没有达到禁军标准的士兵被分配到厢军服杂役,比如“壮城军”负责修筑城池,“作院军”负责制造武器,“桥道军”负责修路造桥,“船坊军”负责修造船只,“装发军”负责后勤运输,“河清军”负责河道治理等。但也有从厢军中选拔禁军的例子,如宋仁宗庆历七年(1047年),“诸路募厢军及五尺七寸已上(1.77米以上)者,部送阙下,试补禁卫”。即便是禁军,如果表现不好的话也有可能被降为厢军,据《嘉泰会稽志》记载,“禁军有退惰者,降为厢军,谓之落厢”,另据《续资治通鉴长编》的记载,宋神宗时规定,开封府和京东、京西路禁兵“马军教习不成,退充步军,又不成,退充厢军”。
千里漕运,十里连营:禁军塑造的都城
北宋初年,宋太祖借鉴唐末藩镇割据的教训,“列营京畿,以备宿卫”,将天下的军队都聚集到国都东京。
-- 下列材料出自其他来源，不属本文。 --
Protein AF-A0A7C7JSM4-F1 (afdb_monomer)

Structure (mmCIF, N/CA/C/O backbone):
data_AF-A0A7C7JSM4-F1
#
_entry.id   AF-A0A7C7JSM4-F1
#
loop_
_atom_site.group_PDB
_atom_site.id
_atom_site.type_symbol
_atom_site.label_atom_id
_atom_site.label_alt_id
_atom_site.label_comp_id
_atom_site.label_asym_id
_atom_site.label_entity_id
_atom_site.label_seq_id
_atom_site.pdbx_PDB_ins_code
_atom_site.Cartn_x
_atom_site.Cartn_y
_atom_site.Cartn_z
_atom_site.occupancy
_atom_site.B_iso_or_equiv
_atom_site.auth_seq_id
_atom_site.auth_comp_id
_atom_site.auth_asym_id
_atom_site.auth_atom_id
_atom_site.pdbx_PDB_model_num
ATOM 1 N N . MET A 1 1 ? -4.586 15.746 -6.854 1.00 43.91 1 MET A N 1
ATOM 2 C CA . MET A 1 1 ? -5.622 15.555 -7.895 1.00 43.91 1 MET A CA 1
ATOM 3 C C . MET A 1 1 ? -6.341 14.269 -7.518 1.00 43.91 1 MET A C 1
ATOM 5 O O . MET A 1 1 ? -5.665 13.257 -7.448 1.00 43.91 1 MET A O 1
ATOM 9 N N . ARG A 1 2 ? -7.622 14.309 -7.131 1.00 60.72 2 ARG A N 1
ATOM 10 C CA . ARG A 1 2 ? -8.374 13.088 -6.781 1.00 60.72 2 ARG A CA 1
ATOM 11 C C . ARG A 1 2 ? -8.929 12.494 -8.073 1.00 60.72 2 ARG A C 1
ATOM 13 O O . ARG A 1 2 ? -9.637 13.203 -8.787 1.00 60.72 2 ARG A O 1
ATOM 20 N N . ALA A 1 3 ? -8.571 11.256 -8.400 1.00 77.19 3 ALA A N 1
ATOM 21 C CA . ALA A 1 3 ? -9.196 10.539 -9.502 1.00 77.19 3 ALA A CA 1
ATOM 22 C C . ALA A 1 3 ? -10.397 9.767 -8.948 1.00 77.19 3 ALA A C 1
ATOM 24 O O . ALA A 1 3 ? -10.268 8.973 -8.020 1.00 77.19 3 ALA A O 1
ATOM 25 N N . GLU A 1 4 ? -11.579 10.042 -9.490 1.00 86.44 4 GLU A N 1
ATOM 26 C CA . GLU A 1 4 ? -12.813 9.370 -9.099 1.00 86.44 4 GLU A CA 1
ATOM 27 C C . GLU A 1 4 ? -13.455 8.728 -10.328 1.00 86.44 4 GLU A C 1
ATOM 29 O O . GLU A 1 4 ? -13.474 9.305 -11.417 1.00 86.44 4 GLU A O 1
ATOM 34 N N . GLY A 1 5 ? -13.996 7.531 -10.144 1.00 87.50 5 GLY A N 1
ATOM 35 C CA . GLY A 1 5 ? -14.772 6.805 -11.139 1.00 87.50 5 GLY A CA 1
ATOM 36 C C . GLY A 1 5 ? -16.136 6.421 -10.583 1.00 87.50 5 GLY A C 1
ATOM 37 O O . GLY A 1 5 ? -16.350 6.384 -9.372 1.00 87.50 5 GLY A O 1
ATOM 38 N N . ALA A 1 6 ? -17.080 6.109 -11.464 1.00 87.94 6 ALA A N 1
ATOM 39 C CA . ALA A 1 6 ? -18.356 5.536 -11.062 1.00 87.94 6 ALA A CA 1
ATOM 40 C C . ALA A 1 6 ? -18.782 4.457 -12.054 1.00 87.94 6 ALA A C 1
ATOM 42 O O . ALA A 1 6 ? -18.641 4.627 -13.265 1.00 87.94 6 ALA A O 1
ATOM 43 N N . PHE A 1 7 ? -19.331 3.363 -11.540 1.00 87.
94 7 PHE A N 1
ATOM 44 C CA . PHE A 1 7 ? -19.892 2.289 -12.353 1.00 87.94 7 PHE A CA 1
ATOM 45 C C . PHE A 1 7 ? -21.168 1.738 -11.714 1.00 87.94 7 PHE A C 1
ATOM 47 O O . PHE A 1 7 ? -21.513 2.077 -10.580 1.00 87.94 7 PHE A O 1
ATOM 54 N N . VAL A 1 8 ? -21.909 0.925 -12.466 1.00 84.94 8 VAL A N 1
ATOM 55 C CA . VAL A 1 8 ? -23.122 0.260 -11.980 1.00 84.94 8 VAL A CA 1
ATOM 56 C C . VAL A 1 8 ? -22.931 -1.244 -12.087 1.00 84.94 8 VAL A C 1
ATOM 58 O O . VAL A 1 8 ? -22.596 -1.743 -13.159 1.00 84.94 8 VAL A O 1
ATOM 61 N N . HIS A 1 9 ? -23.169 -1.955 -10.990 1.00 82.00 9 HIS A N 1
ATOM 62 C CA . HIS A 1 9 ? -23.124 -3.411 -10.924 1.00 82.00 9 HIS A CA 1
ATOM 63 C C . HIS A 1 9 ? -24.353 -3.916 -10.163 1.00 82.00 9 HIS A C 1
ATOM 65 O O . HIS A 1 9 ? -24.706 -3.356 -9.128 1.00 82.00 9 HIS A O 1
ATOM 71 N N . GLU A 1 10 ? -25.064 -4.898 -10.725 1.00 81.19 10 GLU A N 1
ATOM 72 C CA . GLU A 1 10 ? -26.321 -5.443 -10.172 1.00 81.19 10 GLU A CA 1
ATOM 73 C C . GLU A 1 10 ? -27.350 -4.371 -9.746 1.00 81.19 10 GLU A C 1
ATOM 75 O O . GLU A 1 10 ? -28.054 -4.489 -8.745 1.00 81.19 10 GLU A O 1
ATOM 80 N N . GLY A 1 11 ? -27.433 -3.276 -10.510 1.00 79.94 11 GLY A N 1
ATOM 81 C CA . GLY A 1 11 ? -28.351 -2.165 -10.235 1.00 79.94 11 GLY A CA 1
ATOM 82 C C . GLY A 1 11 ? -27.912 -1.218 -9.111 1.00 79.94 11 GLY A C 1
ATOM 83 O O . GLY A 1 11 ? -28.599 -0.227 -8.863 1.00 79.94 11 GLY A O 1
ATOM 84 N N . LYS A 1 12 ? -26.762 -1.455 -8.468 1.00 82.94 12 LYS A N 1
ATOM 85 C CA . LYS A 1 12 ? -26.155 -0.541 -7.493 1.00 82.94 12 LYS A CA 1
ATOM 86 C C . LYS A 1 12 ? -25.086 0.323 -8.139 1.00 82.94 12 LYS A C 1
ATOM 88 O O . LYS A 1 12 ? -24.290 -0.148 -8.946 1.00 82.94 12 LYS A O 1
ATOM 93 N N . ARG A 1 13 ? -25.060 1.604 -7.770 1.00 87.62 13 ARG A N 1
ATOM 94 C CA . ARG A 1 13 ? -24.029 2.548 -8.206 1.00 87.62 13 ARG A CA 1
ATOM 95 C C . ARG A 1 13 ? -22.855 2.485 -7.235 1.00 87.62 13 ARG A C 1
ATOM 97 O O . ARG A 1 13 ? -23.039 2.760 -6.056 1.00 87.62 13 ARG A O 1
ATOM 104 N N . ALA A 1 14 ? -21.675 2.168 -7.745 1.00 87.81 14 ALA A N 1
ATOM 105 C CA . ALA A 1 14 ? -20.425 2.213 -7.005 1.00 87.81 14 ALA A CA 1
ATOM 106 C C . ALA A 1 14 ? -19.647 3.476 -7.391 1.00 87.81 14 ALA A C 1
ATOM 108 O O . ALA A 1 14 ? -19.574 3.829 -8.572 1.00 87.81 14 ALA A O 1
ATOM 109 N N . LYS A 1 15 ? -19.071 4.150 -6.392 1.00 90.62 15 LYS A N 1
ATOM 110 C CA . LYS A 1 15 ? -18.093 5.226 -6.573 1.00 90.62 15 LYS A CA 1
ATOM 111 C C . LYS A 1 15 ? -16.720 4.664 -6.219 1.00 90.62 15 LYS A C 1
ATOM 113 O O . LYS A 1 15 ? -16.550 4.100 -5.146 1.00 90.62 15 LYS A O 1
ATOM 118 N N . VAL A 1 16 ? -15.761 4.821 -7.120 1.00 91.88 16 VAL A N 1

根据《宋史·兵志》中的记载,宋太祖开宝年间(968年-975年)禁军人数为19.3万人,宋太宗至道年间(995年-997年)为35.8万人,宋真宗天禧年间(1017年-1021年)为43.2万人,宋仁宗庆历年间(1041年-1048年)达到顶峰82.6万人。由于军队冗员过多,在此之后有所裁减,维持在60万左右的规模。禁军除了拱卫京师,最主要的任务就是戍守边郡。自宋太祖到宋神宗所采用的“更戍法”,禁军分驻京师与外郡,每三年定期轮换。与此同时,朝廷还将所有禁军家眷留在京师,严防在外禁军反叛,即便对于手握重兵的将领也不例外。王巩《随手杂录》中记载,大将潘美每次带兵外出,“留妻子,止携数妾以往,或有子,即遣其妾与子归宗,仍具奏乞陛下特照管”。
根据《文献通考》的记载,“既己募民而为兵,其妻子屋庐既已讬(通‘托’)于营伍之中,其姓名既已书于官府之籍”。只要是当了兵,家属也要跟着一起住进军营,因此禁军及其家属占了东京城人口的相当一部分。王曾瑜在《宋代兵制初探》推断,宋仁宗时期的禁军总数大约有十七八万人。据《续资治通鉴长编》中所载“其住营一兵之费,可给屯驻三兵”,即带家属的禁军耗费相当于三个单身士兵,再结合宋代官方按照小孩和大人1:2的配给比例,东京城禁军及军属总数大约有七十万人。《文献通考》中记载军人家属“行不得为商,居不得为农,而仰食于官”,也就是说如此数量庞大的人群并不能自给自足,而是完全依赖朝廷的供给。据《续资治通鉴长编》中“大人日支一升,小儿半升”推断,七十万人口每年大约需要消耗四百万石的粮食。但是据《宋会要》记载,中原地区的农业生产直到宋徽宗崇宁年间仍未恢复,所以拥有发达的运河水系的汴梁成为宋朝统治者最终的选择。
北宋东京城运河水系
东京城的运河水系由汴河、蔡河、五丈河和金水河组成,除金水河主要用于城市水源外,其余的三条运河都兼有漕运功能,其中五丈河通齐鲁,蔡河通陈、颍、许、蔡、光、寿等州,而最为重要的汴河则通江浙之地。《宋史·河渠志》中记载,“岁漕江、淮、湖、浙米数百万,及至东南之产,百物重宝,不可胜计。又下西山之薪炭,以输京师之粟,以振河北之急,内外仰给焉。”除少数年份外,北宋的年漕运量都维持在六百万石,其中四百万石供给禁军及其家属,另外的两百万石则供给东京城里的厢军、工匠,以及作为国家的战略储备,与直接由商人经营的粮食一起供应给东京城的普通百姓。除了粮食,其他重要的物资也都通过运河经济、便捷地从全国各地源源不断地运往东京。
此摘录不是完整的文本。